Par : MYASSA MESSAOUDI
AUTEURE ET MILITANTE POUR LES DROITS DES FEMMES

Le féminisme algérien est plus proche de l’assistance sociale que de la lutte de terrain, offensive et génératrice de chocs sociaux. Soupçonneux politiquement ou stérilement organique. Il est la cible privilégiée de toute une société malade de ses radicalisations et de ses dénuements.

Il me regarde droit dans les yeux et me dit : “Je suis d’accord avec tout ce que vous dîtes, mais soyons objectifs deux minutes, vous avez vu l’état du pays ? Vous avez remarqué la situation de délabrement général dont souffrent les Algériens ? Comment expliquer à un individu abreuvé jusqu’au morbide par une vision lugubre des femmes qu’elles sont ses égales ? Comment désinscrire la misogynie en peu de temps à un homme dont on a logé, pendant des générations, son honneur dans la chair des femmes ? Pas seulement dans ses parties intimes, mais aussi dans une mèche rebelle ou même le début d’une cheville ? L’homme algérien, durant des siècles, a eu pour compensation à sa liberté brimée le territoire féminin pour se satisfaire d’une condition masculine mise à mal par les invasions qui n’ont jamais cessé. 
Franchement, nous avons la corruption à éradiquer. L’école à redresser et à soustraire aux fous de Dieu qui envahissent les cours de recréation. Nous avons le secteur de la santé, auquel se substituent des pseudo-soins moyenâgeux à rétablir. La justice à libérer. Le système politique à refonder, alors les femmes peuvent attendre un peu pour qu’on s’occupe de leur sort. D’ailleurs, si nous réussissions à réformer tous ces secteurs, l’égalité deviendrait un jeu d’enfant. Tout s’ajustera de lui-même. Tiens, vous par exemple ! Vous êtes une femme intelligente, instruite, et vous pourriez faire beaucoup de choses pour notre pays. Je voudrais des femmes de votre trompe pour nous aider à moderniser l’Algérie et la soustraire à cette horde de barbares qui veulent l’afghaniser. Votre place est à nos côtés les démocrates, comme l’étaient les moudjahidate lors de la guerre d’indépendance.

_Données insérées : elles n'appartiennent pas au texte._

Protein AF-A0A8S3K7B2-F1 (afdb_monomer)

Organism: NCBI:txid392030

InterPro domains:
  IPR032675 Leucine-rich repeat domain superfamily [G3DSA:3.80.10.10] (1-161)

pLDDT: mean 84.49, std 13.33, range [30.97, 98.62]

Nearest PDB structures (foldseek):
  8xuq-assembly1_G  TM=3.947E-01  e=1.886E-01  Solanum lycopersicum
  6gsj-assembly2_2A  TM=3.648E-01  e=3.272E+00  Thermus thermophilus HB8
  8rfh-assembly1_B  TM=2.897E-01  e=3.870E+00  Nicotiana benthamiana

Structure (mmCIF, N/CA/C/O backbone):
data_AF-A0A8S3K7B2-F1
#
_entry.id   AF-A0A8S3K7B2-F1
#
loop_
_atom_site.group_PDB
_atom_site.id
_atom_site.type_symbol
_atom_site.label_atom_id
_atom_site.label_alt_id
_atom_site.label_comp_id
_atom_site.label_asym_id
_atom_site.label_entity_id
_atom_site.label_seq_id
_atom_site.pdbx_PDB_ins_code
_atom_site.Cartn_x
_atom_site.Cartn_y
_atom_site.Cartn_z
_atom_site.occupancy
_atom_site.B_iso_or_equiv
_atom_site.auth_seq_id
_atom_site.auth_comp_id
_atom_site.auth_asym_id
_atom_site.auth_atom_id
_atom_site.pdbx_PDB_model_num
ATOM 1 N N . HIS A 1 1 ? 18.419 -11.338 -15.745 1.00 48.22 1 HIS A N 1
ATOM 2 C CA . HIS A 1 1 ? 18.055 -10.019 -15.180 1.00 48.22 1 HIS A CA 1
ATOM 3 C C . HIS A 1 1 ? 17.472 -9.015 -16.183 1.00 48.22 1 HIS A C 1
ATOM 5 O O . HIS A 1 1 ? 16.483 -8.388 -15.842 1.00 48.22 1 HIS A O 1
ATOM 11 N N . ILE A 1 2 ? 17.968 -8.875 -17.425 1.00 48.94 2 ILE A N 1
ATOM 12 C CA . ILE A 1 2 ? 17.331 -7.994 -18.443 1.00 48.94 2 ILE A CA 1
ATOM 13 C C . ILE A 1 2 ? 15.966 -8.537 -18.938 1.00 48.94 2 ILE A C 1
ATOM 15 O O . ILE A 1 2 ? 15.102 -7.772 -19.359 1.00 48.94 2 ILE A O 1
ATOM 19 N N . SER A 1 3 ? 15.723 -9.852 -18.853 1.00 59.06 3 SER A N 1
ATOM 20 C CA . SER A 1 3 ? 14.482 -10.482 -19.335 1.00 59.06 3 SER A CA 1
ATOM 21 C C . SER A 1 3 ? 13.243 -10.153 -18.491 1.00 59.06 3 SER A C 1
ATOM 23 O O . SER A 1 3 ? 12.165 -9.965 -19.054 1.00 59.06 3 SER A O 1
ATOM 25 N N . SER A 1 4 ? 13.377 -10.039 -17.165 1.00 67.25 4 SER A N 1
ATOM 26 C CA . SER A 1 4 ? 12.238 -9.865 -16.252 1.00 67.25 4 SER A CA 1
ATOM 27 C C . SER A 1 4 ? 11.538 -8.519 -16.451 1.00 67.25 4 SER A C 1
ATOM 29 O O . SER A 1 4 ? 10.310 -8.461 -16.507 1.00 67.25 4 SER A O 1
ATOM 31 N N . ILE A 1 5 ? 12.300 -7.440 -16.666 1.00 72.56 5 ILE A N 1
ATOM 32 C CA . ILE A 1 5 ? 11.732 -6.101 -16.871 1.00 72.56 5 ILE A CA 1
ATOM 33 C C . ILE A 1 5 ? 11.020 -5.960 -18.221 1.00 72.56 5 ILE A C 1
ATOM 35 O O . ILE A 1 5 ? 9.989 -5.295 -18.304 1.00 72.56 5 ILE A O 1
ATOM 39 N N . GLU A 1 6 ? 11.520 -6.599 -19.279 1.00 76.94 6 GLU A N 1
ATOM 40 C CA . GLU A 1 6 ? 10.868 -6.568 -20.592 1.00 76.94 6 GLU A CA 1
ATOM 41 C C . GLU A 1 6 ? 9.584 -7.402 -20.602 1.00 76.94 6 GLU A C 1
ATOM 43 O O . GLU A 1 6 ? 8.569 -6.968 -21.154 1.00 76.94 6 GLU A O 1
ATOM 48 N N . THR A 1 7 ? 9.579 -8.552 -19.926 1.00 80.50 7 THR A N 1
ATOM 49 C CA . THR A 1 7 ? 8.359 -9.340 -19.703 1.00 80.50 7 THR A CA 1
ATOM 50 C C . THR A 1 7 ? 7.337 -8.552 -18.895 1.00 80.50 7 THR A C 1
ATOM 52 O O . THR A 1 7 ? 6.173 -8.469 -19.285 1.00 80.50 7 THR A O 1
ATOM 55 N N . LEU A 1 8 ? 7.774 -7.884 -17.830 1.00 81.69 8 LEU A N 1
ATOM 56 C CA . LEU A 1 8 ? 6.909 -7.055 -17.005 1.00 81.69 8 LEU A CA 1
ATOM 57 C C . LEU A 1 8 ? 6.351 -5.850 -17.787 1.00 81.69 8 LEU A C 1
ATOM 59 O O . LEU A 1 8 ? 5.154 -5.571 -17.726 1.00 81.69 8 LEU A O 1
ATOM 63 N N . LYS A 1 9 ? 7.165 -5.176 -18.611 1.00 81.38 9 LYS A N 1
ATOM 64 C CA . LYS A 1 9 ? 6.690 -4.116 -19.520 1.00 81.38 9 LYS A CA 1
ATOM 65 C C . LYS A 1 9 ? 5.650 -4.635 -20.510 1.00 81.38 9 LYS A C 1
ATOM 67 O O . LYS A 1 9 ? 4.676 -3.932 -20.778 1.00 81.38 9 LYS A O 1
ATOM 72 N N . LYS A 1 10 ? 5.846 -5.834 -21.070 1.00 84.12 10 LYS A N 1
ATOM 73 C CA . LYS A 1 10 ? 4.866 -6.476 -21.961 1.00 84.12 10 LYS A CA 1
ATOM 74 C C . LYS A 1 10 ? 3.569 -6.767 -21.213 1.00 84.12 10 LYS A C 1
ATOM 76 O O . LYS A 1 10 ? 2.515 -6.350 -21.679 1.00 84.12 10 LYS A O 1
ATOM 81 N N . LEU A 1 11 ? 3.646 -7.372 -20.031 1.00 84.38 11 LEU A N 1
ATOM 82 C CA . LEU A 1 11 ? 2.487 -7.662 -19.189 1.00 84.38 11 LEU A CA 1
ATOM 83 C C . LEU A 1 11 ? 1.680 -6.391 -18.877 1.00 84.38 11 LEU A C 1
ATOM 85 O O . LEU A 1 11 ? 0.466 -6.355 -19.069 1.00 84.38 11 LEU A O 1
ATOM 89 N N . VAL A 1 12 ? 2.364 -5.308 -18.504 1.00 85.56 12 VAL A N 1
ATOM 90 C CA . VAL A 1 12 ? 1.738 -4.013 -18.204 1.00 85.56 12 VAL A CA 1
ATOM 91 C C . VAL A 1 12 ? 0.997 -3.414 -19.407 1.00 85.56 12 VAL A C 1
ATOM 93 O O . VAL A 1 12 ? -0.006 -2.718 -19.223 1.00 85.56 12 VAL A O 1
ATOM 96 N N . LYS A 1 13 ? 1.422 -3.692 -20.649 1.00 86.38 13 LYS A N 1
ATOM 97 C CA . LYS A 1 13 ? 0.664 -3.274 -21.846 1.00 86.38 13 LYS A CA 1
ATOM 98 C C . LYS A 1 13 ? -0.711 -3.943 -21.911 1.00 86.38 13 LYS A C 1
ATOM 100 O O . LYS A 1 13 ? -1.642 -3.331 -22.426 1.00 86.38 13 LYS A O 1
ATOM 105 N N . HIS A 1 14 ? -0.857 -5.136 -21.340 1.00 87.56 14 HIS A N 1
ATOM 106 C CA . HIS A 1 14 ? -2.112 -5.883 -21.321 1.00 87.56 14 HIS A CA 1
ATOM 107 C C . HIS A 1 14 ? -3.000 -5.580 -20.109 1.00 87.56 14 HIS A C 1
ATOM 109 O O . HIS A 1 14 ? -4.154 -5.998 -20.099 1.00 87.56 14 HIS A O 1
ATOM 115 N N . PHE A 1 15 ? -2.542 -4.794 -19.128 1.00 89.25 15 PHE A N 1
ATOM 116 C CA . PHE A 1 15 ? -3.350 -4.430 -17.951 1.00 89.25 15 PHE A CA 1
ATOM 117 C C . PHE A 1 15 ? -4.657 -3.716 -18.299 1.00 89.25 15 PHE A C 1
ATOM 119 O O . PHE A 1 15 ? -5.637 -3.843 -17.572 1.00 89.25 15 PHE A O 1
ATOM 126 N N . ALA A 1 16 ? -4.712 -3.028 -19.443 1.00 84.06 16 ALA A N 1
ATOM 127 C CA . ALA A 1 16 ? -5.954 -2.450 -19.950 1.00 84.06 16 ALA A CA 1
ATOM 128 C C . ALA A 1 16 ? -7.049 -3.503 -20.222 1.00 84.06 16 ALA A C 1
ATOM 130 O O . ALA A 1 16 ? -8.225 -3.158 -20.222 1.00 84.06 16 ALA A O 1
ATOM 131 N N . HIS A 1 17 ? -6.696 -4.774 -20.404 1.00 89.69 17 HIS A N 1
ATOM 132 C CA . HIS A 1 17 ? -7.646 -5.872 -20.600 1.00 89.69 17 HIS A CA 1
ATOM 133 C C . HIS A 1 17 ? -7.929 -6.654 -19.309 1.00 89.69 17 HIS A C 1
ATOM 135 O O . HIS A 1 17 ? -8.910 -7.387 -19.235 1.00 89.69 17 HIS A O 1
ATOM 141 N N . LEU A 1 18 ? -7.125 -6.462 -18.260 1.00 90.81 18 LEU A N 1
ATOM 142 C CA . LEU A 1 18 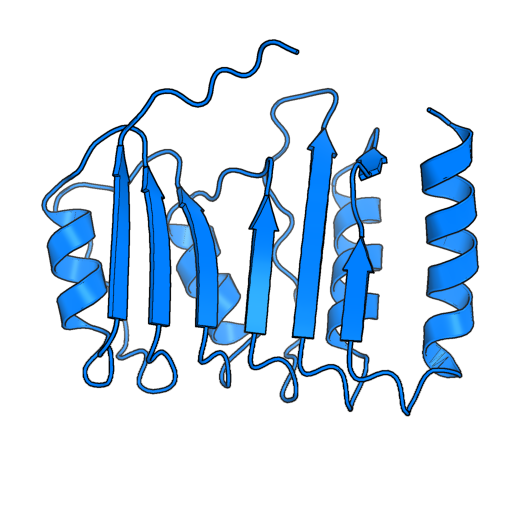? -7.241 -7.169 -16.982 1.00 90.81 18 LEU A CA 1
ATOM 143 C C . LEU A 1 18 ? -8.196 -6.456 -16.007 1.00 90.81 18 LEU A C 1
ATOM 145 O O . LEU A 1 18 ? -7.900 -6.289 -14.827 1.00 90.81 18 LEU A O 1
ATOM 149 N N . GLN A 1 19 ? -9.372 -6.042 -16.486 1.00 92.62 19 GLN A N 1
ATOM 150 C CA . GLN A 1 19 ? -10.350 -5.254 -15.711 1.00 92.62 19 GLN A CA 1
ATOM 151 C C . GLN A 1 19 ? -10.965 -6.016 -14.521 1.00 92.62 19 GLN A C 1
ATOM 153 O O . GLN A 1 19 ? -11.627 -5.425 -13.668 1.00 92.62 19 GLN A O 1
ATOM 158 N N . HIS A 1 20 ? -10.749 -7.331 -14.464 1.00 95.81 20 HIS A N 1
ATOM 159 C CA . HIS A 1 20 ? -11.233 -8.216 -13.408 1.00 95.81 20 HIS A CA 1
ATOM 160 C C . HIS A 1 20 ? -10.130 -8.723 -12.476 1.00 95.81 20 HIS A C 1
ATOM 162 O O . HIS A 1 20 ? -10.432 -9.495 -11.571 1.00 95.81 20 HIS A O 1
ATOM 168 N N . LEU A 1 21 ? -8.875 -8.305 -12.677 1.00 96.56 21 LEU A N 1
ATOM 169 C CA . LEU A 1 21 ? -7.771 -8.734 -11.826 1.00 96.56 21 LEU A CA 1
ATOM 170 C C . LEU A 1 21 ? -7.942 -8.158 -10.418 1.00 96.56 21 LEU A C 1
ATOM 172 O O . LEU A 1 21 ? -7.985 -6.940 -10.248 1.00 96.56 21 LEU A O 1
ATOM 176 N N . THR A 1 22 ? -8.051 -9.046 -9.431 1.00 97.94 22 THR A N 1
ATOM 177 C CA . THR A 1 22 ? -8.232 -8.697 -8.014 1.00 97.94 22 THR A CA 1
ATOM 178 C C . THR A 1 22 ? -6.968 -8.870 -7.187 1.00 97.94 22 THR A C 1
ATOM 180 O O . THR A 1 22 ? -6.801 -8.167 -6.195 1.00 97.94 22 THR A O 1
ATOM 183 N N . HIS A 1 23 ? -6.073 -9.754 -7.618 1.00 97.94 23 HIS A N 1
ATOM 184 C CA . HIS A 1 23 ? -4.817 -10.064 -6.948 1.00 97.94 23 HIS A CA 1
ATOM 185 C C . HIS A 1 23 ? -3.677 -9.926 -7.949 1.00 97.94 23 HIS A C 1
ATOM 187 O O . HIS A 1 23 ? -3.784 -10.400 -9.084 1.00 97.94 23 HIS A O 1
ATOM 193 N N . PHE A 1 24 ? -2.607 -9.256 -7.542 1.00 95.31 24 PHE A N 1
ATOM 194 C CA . PHE A 1 24 ? -1.397 -9.127 -8.334 1.00 95.31 24 PHE A CA 1
ATOM 195 C C . PHE A 1 24 ? -0.190 -9.248 -7.419 1.00 95.31 24 PHE A C 1
ATOM 197 O O . PHE A 1 24 ? 0.053 -8.361 -6.602 1.00 95.31 24 PHE A O 1
ATOM 204 N N . ASP A 1 25 ? 0.569 -10.318 -7.619 1.00 93.62 25 ASP A N 1
ATOM 205 C CA . ASP A 1 25 ? 1.806 -10.562 -6.899 1.00 93.62 25 ASP A CA 1
ATOM 206 C C . ASP A 1 25 ? 2.965 -10.500 -7.881 1.00 93.62 25 ASP A C 1
ATOM 208 O O . ASP A 1 25 ? 2.988 -11.177 -8.914 1.00 93.62 25 ASP A O 1
ATOM 212 N N . LEU A 1 26 ? 3.926 -9.654 -7.552 1.00 89.38 26 LEU A N 1
ATOM 213 C CA . LEU A 1 26 ? 5.184 -9.543 -8.253 1.00 89.38 26 LEU A CA 1
ATOM 214 C C . LEU A 1 26 ? 6.278 -9.894 -7.254 1.00 89.38 26 LEU A C 1
ATOM 216 O O . LEU A 1 26 ? 6.563 -9.098 -6.371 1.00 89.38 26 LEU A O 1
ATOM 220 N N . ILE A 1 27 ? 6.826 -11.098 -7.396 1.00 87.50 27 ILE A N 1
ATOM 221 C CA . ILE A 1 27 ? 7.770 -11.716 -6.460 1.00 87.50 27 ILE A CA 1
ATOM 222 C C . ILE A 1 27 ? 9.157 -11.732 -7.098 1.00 87.50 27 ILE A C 1
ATOM 224 O O . ILE A 1 27 ? 9.256 -12.003 -8.302 1.00 87.50 27 ILE A O 1
ATOM 228 N N . ASP A 1 28 ? 10.196 -11.457 -6.308 1.00 82.00 28 ASP A N 1
ATOM 229 C CA . ASP A 1 28 ? 11.601 -11.562 -6.710 1.00 82.00 28 ASP A CA 1
ATOM 230 C C . ASP A 1 28 ? 11.907 -10.794 -8.013 1.00 82.00 28 ASP A C 1
ATOM 232 O O . ASP A 1 28 ? 12.566 -11.251 -8.961 1.00 82.00 28 ASP A O 1
ATOM 236 N N . CYS A 1 29 ? 11.324 -9.595 -8.135 1.00 78.94 29 CYS A N 1
ATOM 237 C CA . CYS A 1 29 ? 11.434 -8.815 -9.353 1.00 78.94 29 CYS A CA 1
ATOM 238 C C . CYS A 1 29 ? 12.689 -7.958 -9.313 1.00 78.94 29 CYS A C 1
ATOM 240 O O . CYS A 1 29 ? 12.693 -6.827 -8.835 1.00 78.94 29 CYS A O 1
ATOM 242 N N . HIS A 1 30 ? 13.764 -8.482 -9.885 1.00 77.00 30 HIS A N 1
ATOM 243 C CA . HIS A 1 30 ? 14.989 -7.716 -10.041 1.00 77.00 30 HIS A CA 1
ATOM 244 C C . HIS A 1 30 ? 14.916 -6.748 -11.213 1.00 77.00 30 HIS A C 1
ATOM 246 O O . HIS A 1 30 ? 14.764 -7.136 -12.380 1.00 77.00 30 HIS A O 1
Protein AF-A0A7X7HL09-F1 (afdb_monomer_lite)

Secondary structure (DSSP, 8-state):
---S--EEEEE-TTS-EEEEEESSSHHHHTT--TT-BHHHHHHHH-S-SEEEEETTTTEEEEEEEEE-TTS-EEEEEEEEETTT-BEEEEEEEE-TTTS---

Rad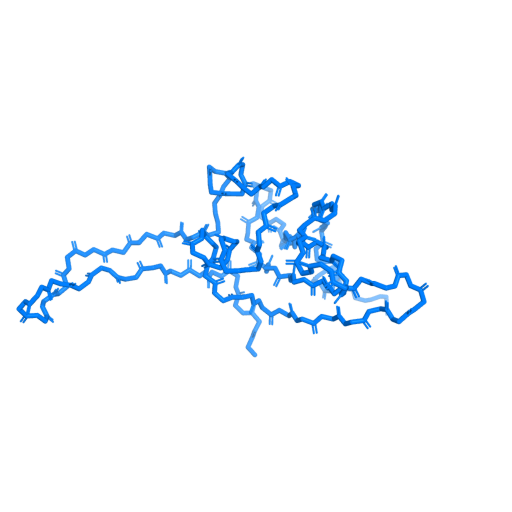ius of gyration: 15.02 Å; chains: 1; bounding box: 36×25×47 Å

Foldseek 3Di:
DQDQWDKDWDADPVRHTPDIDTLPDPVLLVVADFFDAPVRNCVRRNAAPDWDADPVVQWIKGWHWHQDPVSFIKIWIFIARNPSRTGPDIDIDTPCVPVDDD

Sequence (102 aa):
PMGTQTYFVHIGPDGRYLGMERALVDSNFAKVKVGMSQDDVRRILGRQTETTSYALSGEEVWSWRYEGDAQATMFFNAHFDQQTKRVKRITRIEDWRTQGAP

pLDDT: mean 89.3, std 12.85, range [35.91, 98.75]

Structure (mmCIF, N/CA/C/O backbone):
data_AF-A0A7X7HL09-F1
#
_entry.id   AF-A0A7X7HL09-F1
#
loop_
_atom_site.group_PDB
_atom_site.id
_atom_site.type_symbol
_atom_site.label_atom_id
_atom_site.label_alt_id
_atom_site.label_comp_id
_atom_site.label_asym_id
_atom_site.label_entity_id
_atom_site.label_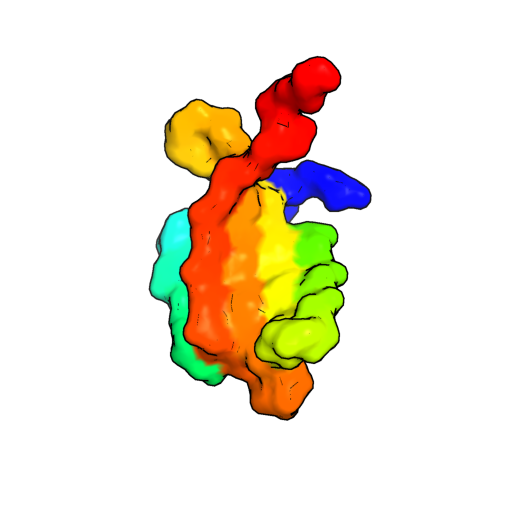seq_id
_atom_site.pdbx_PDB_ins_code
_atom_site.Cartn_x
_atom_site.Cartn_y
_atom_site.Cartn_z
_atom_site.occupancy
_atom_site.B_iso_or_equiv
_atom_site.auth_seq_id
_atom_site.auth_comp_id
_atom_site.auth_asym_id
_atom_site.auth_atom_id
_atom_site.pdbx_PDB_model_num
ATOM 1 N N . PRO A 1 1 ? 8.333 -16.259 4.116 1.00 44.72 1 PRO A N 1
ATOM 2 C CA . PRO A 1 1 ? 9.203 -15.675 3.061 1.00 44.72 1 PRO A CA 1
ATOM 3 C C . PRO A 1 1 ? 9.390 -14.168 3.296 1.00 44.72 1 PRO A C 1
ATOM 5 O O . PRO A 1 1 ? 8.395 -13.459 3.366 1.00 44.72 1 PRO A O 1
ATOM 8 N N . MET A 1 2 ? 10.628 -13.689 3.463 1.00 58.62 2 MET A N 1
ATOM 9 C CA . MET A 1 2 ? 10.945 -12.278 3.776 1.00 58.62 2 MET A CA 1
ATOM 10 C C . MET A 1 2 ? 11.333 -11.460 2.527 1.00 58.62 2 MET A C 1
ATOM 12 O O . MET A 1 2 ? 12.237 -10.628 2.586 1.00 58.62 2 MET A O 1
ATOM 16 N N . GLY A 1 3 ? 10.712 -11.727 1.375 1.00 72.94 3 GLY A N 1
ATOM 17 C CA . GLY A 1 3 ? 11.078 -11.072 0.112 1.00 72.94 3 GLY A CA 1
ATOM 18 C C . GLY A 1 3 ? 10.877 -9.550 0.151 1.00 72.94 3 GLY A C 1
ATOM 19 O O . GLY A 1 3 ? 9.876 -9.082 0.688 1.00 72.94 3 GLY A O 1
ATOM 20 N N . THR A 1 4 ? 11.823 -8.798 -0.423 1.00 75.38 4 THR A N 1
ATOM 21 C CA . THR A 1 4 ? 11.806 -7.323 -0.566 1.00 75.38 4 THR A CA 1
ATOM 22 C C . THR A 1 4 ? 11.199 -6.858 -1.893 1.00 75.38 4 THR A C 1
ATOM 24 O O . THR A 1 4 ? 11.190 -5.672 -2.220 1.00 75.38 4 THR A O 1
ATOM 27 N N . GLN A 1 5 ? 10.742 -7.798 -2.719 1.00 77.38 5 GLN A N 1
ATOM 28 C CA . GLN A 1 5 ? 10.358 -7.530 -4.095 1.00 77.38 5 GLN A CA 1
ATOM 29 C C . GLN A 1 5 ? 9.038 -8.225 -4.413 1.00 77.38 5 GLN A C 1
ATOM 31 O O . GLN A 1 5 ? 8.821 -9.387 -4.074 1.00 77.38 5 GLN A O 1
ATOM 36 N N . THR A 1 6 ? 8.151 -7.492 -5.078 1.00 82.69 6 THR A N 1
ATOM 37 C CA . THR A 1 6 ? 6.934 -8.018 -5.701 1.00 82.69 6 THR A CA 1
ATOM 38 C C . THR A 1 6 ? 6.952 -7.600 -7.161 1.00 82.69 6 THR A C 1
ATOM 40 O O . THR A 1 6 ? 7.216 -6.434 -7.467 1.00 82.69 6 THR A O 1
ATOM 43 N N . TYR A 1 7 ? 6.691 -8.555 -8.048 1.00 83.12 7 TYR A N 1
ATOM 44 C CA . TYR A 1 7 ? 6.677 -8.356 -9.490 1.00 83.12 7 TYR A CA 1
ATOM 45 C C . TYR A 1 7 ? 5.287 -8.660 -10.035 1.00 83.12 7 TYR A C 1
ATOM 47 O O . TYR A 1 7 ? 4.690 -9.678 -9.678 1.00 83.12 7 TYR A O 1
ATOM 55 N N . PHE A 1 8 ? 4.796 -7.805 -10.926 1.00 85.31 8 PHE A N 1
ATOM 56 C CA . PHE A 1 8 ? 3.706 -8.157 -11.826 1.00 85.31 8 PHE A CA 1
ATOM 57 C C . PHE A 1 8 ? 4.303 -8.738 -13.096 1.00 85.31 8 PHE A C 1
ATOM 59 O O . PHE A 1 8 ? 5.211 -8.150 -13.675 1.00 85.31 8 PHE A O 1
ATOM 66 N N . VAL A 1 9 ? 3.812 -9.901 -13.512 1.00 88.56 9 VAL A N 1
ATOM 67 C CA . VAL A 1 9 ? 4.221 -10.550 -14.758 1.00 88.56 9 VAL A CA 1
ATOM 68 C C . VAL A 1 9 ? 3.077 -10.417 -15.751 1.00 88.56 9 VAL A C 1
ATOM 70 O O . VAL A 1 9 ? 1.948 -10.811 -15.459 1.00 88.56 9 VAL A O 1
ATOM 73 N N . HIS A 1 10 ? 3.372 -9.868 -16.922 1.00 87.88 10 HIS A N 1
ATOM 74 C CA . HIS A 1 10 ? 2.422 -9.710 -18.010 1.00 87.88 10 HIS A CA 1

Ah ! quelles grandes dames que les moudjahidate ! Quelle fierté ! La femme algérienne est une grande battante qui a toujours été présente dans les moments difficiles pour soutenir son frère l’homme. Nos mères sont des diadèmes sur nos têtes. À vrai dire, c’est même elles qui commandent, si on y réfléchit bien. Moi, par exemple, c’est ma mère qui a choisi mon épouse. Je n’aurais jamais accepté de lui ramener une femme qu’elle n’aimerait pas. Nous aussi, on sacrifie aux désiderata des femmes. J’avais aimé dans ma jeunesse une Européenne, quand j’étais étudiant à Paris, mais j’ai dû renoncer à cet amour pour ne pas froisser ma pauvre mère après tous les sacrifices qu’elle a consentis. Non jamais, je n’aurais pas voulu intenter à nos traditions. Une Européenne ne peut pas comprendre nos coutumes ; elles sont trop libres pour nos sociétés. A moins qu’elles se convertissent !”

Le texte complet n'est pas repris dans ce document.